In [32]:
pip install scikit-learn numpy matplotlib pandas mglearn

Note: you may need to restart the kernel to use updated packages.


Minimal preprocessing needed as dataset is clean with no missing values. Split into training and testing sets.

In [33]:
from sklearn.datasets import load_breast_cancer
from sklearn.model_selection import train_test_split

data = load_breast_cancer()
X_train, X_test, y_train, y_test = train_test_split(data.data, data.target, test_size=0.2, random_state=42)

KNN and RFC from Scikit-learn train on dataset, optimized by GridSearchCV for hyperparameters.

In [34]:
from sklearn.neighbors import KNeighborsClassifier
from sklearn.ensemble import RandomForestClassifier
from sklearn.model_selection import GridSearchCV

knn = KNeighborsClassifier()
rf = RandomForestClassifier()

parameters = {'n_neighbors':list(range(1,10)), 'weights':('uniform', 'distance')}
parameters_rf = {'n_estimators':[10, 100, 1000], 'max_depth':[None, 5, 10]}

gs_knn = GridSearchCV(knn, parameters, cv=5)
gs_rf = GridSearchCV(rf, parameters_rf, cv=5)

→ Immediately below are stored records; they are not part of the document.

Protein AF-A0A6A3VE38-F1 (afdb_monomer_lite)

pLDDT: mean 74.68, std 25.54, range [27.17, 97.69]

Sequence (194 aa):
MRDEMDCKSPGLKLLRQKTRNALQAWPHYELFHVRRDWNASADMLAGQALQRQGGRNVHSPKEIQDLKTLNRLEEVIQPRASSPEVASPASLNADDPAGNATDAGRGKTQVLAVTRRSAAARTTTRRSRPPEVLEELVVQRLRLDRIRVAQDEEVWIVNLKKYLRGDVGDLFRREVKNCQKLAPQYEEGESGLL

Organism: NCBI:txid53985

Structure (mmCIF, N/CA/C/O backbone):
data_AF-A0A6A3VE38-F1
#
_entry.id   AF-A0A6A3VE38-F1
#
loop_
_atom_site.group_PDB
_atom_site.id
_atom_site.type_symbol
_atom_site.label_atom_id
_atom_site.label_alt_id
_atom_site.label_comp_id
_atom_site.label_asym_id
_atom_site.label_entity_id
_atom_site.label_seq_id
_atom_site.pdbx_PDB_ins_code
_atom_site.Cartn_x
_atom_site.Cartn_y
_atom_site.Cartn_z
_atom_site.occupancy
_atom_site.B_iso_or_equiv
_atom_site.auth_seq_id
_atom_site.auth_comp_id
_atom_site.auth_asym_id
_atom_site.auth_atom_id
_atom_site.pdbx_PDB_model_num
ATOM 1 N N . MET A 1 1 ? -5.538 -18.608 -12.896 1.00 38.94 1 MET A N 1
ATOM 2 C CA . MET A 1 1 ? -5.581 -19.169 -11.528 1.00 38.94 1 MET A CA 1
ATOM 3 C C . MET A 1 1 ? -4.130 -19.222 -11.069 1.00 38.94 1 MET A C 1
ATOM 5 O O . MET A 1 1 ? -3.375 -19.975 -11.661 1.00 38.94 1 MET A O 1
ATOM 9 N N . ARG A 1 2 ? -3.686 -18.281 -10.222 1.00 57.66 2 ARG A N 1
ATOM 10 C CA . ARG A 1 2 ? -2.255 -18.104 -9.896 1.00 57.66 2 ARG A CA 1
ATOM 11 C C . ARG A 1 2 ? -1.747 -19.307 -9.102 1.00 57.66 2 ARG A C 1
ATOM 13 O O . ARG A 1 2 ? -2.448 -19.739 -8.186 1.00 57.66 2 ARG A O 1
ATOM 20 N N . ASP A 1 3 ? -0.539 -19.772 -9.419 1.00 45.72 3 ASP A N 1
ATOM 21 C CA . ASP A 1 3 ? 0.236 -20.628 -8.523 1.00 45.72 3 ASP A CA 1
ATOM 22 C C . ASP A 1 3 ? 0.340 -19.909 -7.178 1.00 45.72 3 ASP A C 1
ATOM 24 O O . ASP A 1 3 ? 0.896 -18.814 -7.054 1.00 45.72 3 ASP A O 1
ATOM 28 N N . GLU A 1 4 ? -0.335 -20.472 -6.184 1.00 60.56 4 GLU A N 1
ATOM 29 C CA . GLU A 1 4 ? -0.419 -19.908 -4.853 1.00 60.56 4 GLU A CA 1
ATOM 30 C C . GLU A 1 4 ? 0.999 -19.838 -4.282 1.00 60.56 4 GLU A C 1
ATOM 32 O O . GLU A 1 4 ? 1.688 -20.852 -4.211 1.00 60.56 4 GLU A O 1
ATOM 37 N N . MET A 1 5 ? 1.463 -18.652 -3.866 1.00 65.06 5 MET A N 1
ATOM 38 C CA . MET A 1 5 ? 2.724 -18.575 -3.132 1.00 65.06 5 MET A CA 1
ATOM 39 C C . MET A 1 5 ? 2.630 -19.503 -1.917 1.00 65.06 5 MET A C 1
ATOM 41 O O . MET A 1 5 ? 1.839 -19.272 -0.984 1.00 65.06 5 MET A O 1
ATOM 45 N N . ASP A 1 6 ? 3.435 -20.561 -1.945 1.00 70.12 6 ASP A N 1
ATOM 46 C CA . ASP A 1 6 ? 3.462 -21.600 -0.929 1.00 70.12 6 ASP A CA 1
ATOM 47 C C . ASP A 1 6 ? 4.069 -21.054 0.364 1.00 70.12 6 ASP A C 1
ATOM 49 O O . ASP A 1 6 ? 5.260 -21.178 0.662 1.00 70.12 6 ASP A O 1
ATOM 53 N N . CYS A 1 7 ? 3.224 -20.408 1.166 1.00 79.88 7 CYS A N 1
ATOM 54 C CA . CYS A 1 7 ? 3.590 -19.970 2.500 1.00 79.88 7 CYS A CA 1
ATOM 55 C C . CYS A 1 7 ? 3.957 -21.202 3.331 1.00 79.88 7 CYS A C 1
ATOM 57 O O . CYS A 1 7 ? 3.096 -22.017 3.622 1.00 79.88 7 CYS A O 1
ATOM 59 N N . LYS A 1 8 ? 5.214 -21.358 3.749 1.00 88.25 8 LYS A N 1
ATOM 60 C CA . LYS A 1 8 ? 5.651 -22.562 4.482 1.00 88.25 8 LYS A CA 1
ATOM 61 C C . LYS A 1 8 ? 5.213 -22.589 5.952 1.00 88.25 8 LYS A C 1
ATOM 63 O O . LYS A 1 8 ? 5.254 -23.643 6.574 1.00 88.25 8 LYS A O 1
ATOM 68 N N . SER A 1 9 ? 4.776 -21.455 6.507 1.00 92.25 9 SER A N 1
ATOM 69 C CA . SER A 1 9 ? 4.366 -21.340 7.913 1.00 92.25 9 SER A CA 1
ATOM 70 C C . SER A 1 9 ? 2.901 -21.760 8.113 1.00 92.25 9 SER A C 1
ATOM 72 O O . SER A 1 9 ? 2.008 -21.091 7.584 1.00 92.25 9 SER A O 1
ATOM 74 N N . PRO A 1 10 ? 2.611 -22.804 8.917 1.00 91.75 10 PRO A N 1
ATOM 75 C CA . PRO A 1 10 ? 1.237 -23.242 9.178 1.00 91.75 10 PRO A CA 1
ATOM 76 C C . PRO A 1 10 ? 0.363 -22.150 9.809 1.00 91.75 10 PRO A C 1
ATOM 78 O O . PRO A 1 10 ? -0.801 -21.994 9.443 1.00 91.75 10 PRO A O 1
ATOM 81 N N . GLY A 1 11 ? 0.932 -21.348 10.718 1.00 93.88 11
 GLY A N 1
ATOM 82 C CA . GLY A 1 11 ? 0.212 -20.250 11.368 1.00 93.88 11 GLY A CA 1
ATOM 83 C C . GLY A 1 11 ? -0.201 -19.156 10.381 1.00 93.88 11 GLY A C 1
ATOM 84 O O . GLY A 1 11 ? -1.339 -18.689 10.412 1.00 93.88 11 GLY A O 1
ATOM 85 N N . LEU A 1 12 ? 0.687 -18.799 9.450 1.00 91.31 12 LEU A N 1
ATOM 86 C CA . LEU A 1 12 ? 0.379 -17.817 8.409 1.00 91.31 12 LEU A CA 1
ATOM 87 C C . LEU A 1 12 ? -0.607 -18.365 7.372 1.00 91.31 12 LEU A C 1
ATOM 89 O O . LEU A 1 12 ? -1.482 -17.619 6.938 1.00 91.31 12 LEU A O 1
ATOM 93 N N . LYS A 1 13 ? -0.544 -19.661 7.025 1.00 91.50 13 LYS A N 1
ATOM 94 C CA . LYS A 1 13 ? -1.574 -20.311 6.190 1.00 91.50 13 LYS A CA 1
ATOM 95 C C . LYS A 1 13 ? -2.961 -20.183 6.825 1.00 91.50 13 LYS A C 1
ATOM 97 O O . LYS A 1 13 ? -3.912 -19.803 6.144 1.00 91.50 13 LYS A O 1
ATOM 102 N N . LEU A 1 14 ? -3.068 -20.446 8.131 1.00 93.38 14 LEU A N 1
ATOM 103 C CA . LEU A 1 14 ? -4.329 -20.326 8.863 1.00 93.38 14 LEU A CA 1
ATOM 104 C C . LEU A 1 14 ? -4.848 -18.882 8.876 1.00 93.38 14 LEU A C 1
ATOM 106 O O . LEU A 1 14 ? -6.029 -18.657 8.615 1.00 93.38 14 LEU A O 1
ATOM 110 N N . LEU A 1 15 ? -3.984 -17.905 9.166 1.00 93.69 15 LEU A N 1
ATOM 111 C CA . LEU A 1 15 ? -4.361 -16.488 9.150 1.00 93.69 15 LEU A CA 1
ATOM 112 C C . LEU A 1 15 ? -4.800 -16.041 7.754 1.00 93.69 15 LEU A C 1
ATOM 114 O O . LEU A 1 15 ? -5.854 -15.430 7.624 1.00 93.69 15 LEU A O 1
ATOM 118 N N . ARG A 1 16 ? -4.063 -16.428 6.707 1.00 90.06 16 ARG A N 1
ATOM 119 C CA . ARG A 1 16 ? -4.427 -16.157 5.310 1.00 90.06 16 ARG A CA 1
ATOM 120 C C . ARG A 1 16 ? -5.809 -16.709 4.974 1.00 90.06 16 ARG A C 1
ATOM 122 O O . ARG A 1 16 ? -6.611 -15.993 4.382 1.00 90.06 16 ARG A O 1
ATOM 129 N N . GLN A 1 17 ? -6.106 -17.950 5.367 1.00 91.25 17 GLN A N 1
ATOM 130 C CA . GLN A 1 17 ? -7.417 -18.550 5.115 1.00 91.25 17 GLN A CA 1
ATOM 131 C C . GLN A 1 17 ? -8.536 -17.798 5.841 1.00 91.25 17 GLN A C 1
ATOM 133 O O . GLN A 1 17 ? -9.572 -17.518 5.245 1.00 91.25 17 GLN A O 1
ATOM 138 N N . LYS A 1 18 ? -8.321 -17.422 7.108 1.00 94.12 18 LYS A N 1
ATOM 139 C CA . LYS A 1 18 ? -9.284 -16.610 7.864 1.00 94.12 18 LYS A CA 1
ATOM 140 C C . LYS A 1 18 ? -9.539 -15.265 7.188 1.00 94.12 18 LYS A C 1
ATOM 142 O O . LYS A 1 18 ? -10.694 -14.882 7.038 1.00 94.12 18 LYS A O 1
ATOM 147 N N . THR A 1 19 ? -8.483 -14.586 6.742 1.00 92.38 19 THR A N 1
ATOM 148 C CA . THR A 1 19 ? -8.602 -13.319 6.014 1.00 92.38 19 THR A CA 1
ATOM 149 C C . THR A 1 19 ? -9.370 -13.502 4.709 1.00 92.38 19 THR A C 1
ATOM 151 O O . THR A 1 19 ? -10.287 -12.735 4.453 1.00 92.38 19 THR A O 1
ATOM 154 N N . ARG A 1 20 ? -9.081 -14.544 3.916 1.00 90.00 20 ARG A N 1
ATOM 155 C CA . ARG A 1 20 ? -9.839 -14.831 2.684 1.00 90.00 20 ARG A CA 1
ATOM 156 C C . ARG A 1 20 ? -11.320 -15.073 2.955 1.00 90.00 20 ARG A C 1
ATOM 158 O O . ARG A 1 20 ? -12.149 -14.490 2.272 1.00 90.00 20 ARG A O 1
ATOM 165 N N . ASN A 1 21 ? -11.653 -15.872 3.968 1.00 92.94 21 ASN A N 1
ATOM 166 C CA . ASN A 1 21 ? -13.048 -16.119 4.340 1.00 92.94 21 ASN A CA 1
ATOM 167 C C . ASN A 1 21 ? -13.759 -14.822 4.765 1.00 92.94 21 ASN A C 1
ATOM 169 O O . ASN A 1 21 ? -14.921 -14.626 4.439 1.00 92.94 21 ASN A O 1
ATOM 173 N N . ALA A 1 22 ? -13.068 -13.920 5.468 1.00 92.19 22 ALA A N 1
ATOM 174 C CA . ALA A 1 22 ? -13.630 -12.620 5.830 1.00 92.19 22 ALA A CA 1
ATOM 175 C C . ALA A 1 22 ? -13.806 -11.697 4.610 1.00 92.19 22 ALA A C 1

Evaluation metrics include accuracy, precision, recall, and F1-score. GridSearchCV offers robust evaluation through cross-validation.

In [35]:
gs_knn.fit(X_train, y_train)
gs_rf.fit(X_train, y_train)

print(f"Best parameters for KNN: {gs_knn.best_params_}")
print(f"Best parameters for RFC: {gs_rf.best_params_}")

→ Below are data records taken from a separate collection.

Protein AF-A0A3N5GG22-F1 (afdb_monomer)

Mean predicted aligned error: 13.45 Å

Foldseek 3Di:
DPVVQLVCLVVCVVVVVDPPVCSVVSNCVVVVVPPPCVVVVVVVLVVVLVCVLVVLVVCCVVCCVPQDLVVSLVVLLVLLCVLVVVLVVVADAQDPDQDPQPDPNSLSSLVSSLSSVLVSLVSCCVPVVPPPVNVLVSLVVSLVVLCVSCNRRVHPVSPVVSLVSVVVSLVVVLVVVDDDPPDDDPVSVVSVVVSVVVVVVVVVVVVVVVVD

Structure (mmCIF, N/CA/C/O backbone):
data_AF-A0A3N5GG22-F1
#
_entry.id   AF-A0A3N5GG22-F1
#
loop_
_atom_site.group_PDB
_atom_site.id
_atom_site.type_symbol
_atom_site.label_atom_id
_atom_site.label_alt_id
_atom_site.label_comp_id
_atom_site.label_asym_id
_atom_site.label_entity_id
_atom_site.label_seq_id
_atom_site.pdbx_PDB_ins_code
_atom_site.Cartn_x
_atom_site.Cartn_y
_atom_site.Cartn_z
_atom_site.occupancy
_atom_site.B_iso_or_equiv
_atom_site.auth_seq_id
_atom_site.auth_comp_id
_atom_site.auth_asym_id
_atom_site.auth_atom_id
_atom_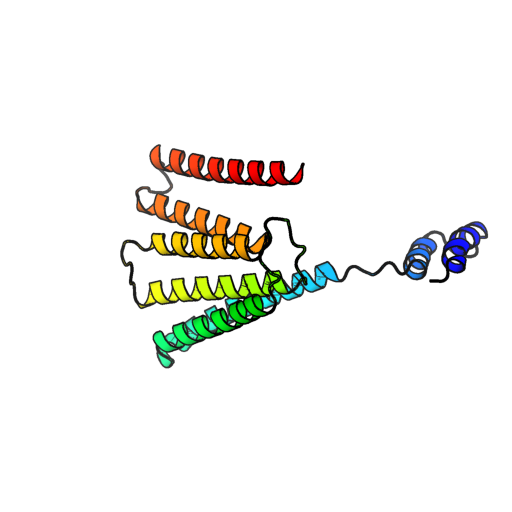site.pdbx_PDB_model_num
ATOM 1 N N . MET A 1 1 ? -22.074 -8.171 35.422 1.00 54.28 1 MET A N 1
ATOM 2 C CA . MET A 1 1 ? -21.564 -6.937 36.049 1.00 54.28 1 MET A CA 1
ATOM 3 C C . MET A 1 1 ? -22.049 -6.987 37.481 1.00 54.28 1 MET A C 1
ATOM 5 O O . MET A 1 1 ? -23.257 -6.975 37.647 1.00 54.28 1 MET A O 1
ATOM 9 N N . ASN A 1 2 ? -21.178 -7.190 38.471 1.00 61.34 2 ASN A N 1
ATOM 10 C CA . ASN A 1 2 ? -21.614 -7.166 39.868 1.00 61.34 2 ASN A CA 1
ATOM 11 C C . ASN A 1 2 ? -21.024 -5.906 40.530 1.00 61.34 2 ASN A C 1
ATOM 13 O O . ASN A 1 2 ? -19.866 -5.947 40.954 1.00 61.34 2 ASN A O 1
ATOM 17 N N . PRO A 1 3 ? -21.740 -4.764 40.498 1.00 66.25 3 PRO A N 1
ATOM 18 C CA . PRO A 1 3 ? -21.238 -3.478 40.996 1.00 66.25 3 PRO A CA 1
ATOM 19 C C . PRO A 1 3 ? -20.855 -3.536 42.482 1.00 66.25 3 PRO A C 1
ATOM 21 O O . PRO A 1 3 ? -19.965 -2.806 42.918 1.00 66.25 3 PRO A O 1
ATOM 24 N N . ASP A 1 4 ? -21.437 -4.476 43.223 1.00 68.50 4 ASP A N 1
ATOM 25 C CA . ASP A 1 4 ? -21.138 -4.718 44.632 1.00 68.50 4 ASP A CA 1
ATOM 26 C C . ASP A 1 4 ? -19.696 -5.190 44.847 1.00 68.50 4 ASP A C 1
ATOM 28 O O . ASP A 1 4 ? -19.041 -4.775 45.801 1.00 68.50 4 ASP A O 1
ATOM 32 N N . VAL A 1 5 ? -19.149 -5.986 43.918 1.00 68.31 5 VAL A N 1
ATOM 33 C CA . VAL A 1 5 ? -17.770 -6.489 44.014 1.00 68.31 5 VAL A CA 1
ATOM 34 C C . VAL A 1 5 ? -16.769 -5.356 43.813 1.00 68.31 5 VAL A C 1
ATOM 36 O O . VAL A 1 5 ? -15.807 -5.270 44.564 1.00 68.31 5 VAL A O 1
ATOM 39 N N . ALA A 1 6 ? -17.001 -4.460 42.848 1.00 67.25 6 ALA A N 1
ATOM 40 C CA . ALA A 1 6 ? -16.113 -3.324 42.587 1.00 67.25 6 ALA A CA 1
ATOM 41 C C . ALA A 1 6 ? -16.123 -2.293 43.733 1.00 67.25 6 ALA A C 1
ATOM 43 O O . ALA A 1 6 ? -15.078 -1.723 44.046 1.00 67.25 6 ALA A O 1
ATOM 44 N N . ASN A 1 7 ? -17.274 -2.105 44.388 1.00 71.62 7 ASN A N 1
ATOM 45 C CA . ASN A 1 7 ? -17.431 -1.208 45.537 1.00 71.62 7 ASN A CA 1
ATOM 46 C C . ASN A 1 7 ? -16.921 -1.804 46.862 1.00 71.62 7 ASN A C 1
ATOM 48 O O . ASN A 1 7 ? -16.632 -1.056 47.796 1.00 71.62 7 ASN A O 1
ATOM 52 N N . ALA A 1 8 ? -16.782 -3.131 46.959 1.00 74.06 8 ALA A N 1
ATOM 53 C CA . ALA A 1 8 ? -16.265 -3.806 48.150 1.00 74.06 8 ALA A CA 1
ATOM 54 C C . ALA A 1 8 ? -14.728 -3.785 48.254 1.00 74.06 8 ALA A C 1
ATOM 56 O O . ALA A 1 8 ? -14.191 -3.837 49.358 1.00 74.06 8 ALA A O 1
ATOM 57 N N . ILE A 1 9 ? -14.002 -3.675 47.134 1.00 71.44 9 ILE A N 1
ATOM 58 C CA . ILE A 1 9 ? -12.526 -3.733 47.127 1.00 71.44 9 ILE A CA 1
ATOM 59 C C . ILE A 1 9 ? -11.867 -2.606 47.942 1.00 71.44 9 ILE A C 1
ATOM 61 O O . ILE A 1 9 ? -10.967 -2.921 48.717 1.00 71.44 9 ILE A O 1
ATOM 65 N N . PRO A 1 10 ? -12.298 -1.329 47.856 1.00 74.25 10 PRO A N 1
ATOM 66 C CA . PRO A 1 10 ? -11.741 -0.256 48.686 1.00 74.25 10 PRO A CA 1
ATOM 67 C C . PRO A 1 10 ? -11.911 -0.529 50.187 1.00 74.25 10 PRO A C 1
ATOM 69 O O . PRO A 1 10 ? -10.963 -0.371 50.951 1.00 74.25 10 PRO A O 1
ATOM 72 N N . ARG A 1 11 ? -13.080 -1.048 50.591 1.00 74.31 11 ARG A N 1
ATOM 73 C CA . ARG A 1 11 ? -13.379 -1.382 51.994 1.00 74.31 11 ARG A CA 1
ATOM 74 C C . ARG A 1 11 ? -12.481 -2.504 52.521 1.00 74.31 11 ARG A C 1
ATOM 76 O O . ARG A 1 11 ? -12.041 -2.467 53.665 1.00 74.31 11 ARG A O 1
ATOM 83 N N . LEU A 1 12 ? -12.166 -3.493 51.686 1.00 72.94 12 LEU A N 1
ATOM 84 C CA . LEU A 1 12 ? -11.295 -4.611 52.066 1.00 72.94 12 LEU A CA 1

print(f"KNN Accuracy: {gs_knn.best_score_}")
print(f"Random Forest Accuracy: {gs_rf.best_score_}")

Best parameters for KNN: {'n_neighbors': 9, 'weights': 'distance'}
Best parameters for RFC: {'max_depth': 5, 'n_estimators': 100}
KNN Accuracy: 0.9296703296703297
Random Forest Accuracy: 0.9626373626373625


The evaluation compares KNN and RFC models for a binary classification problem, discussing their strengths and weaknesses handling high dimensionality, class imbalance, and generalization.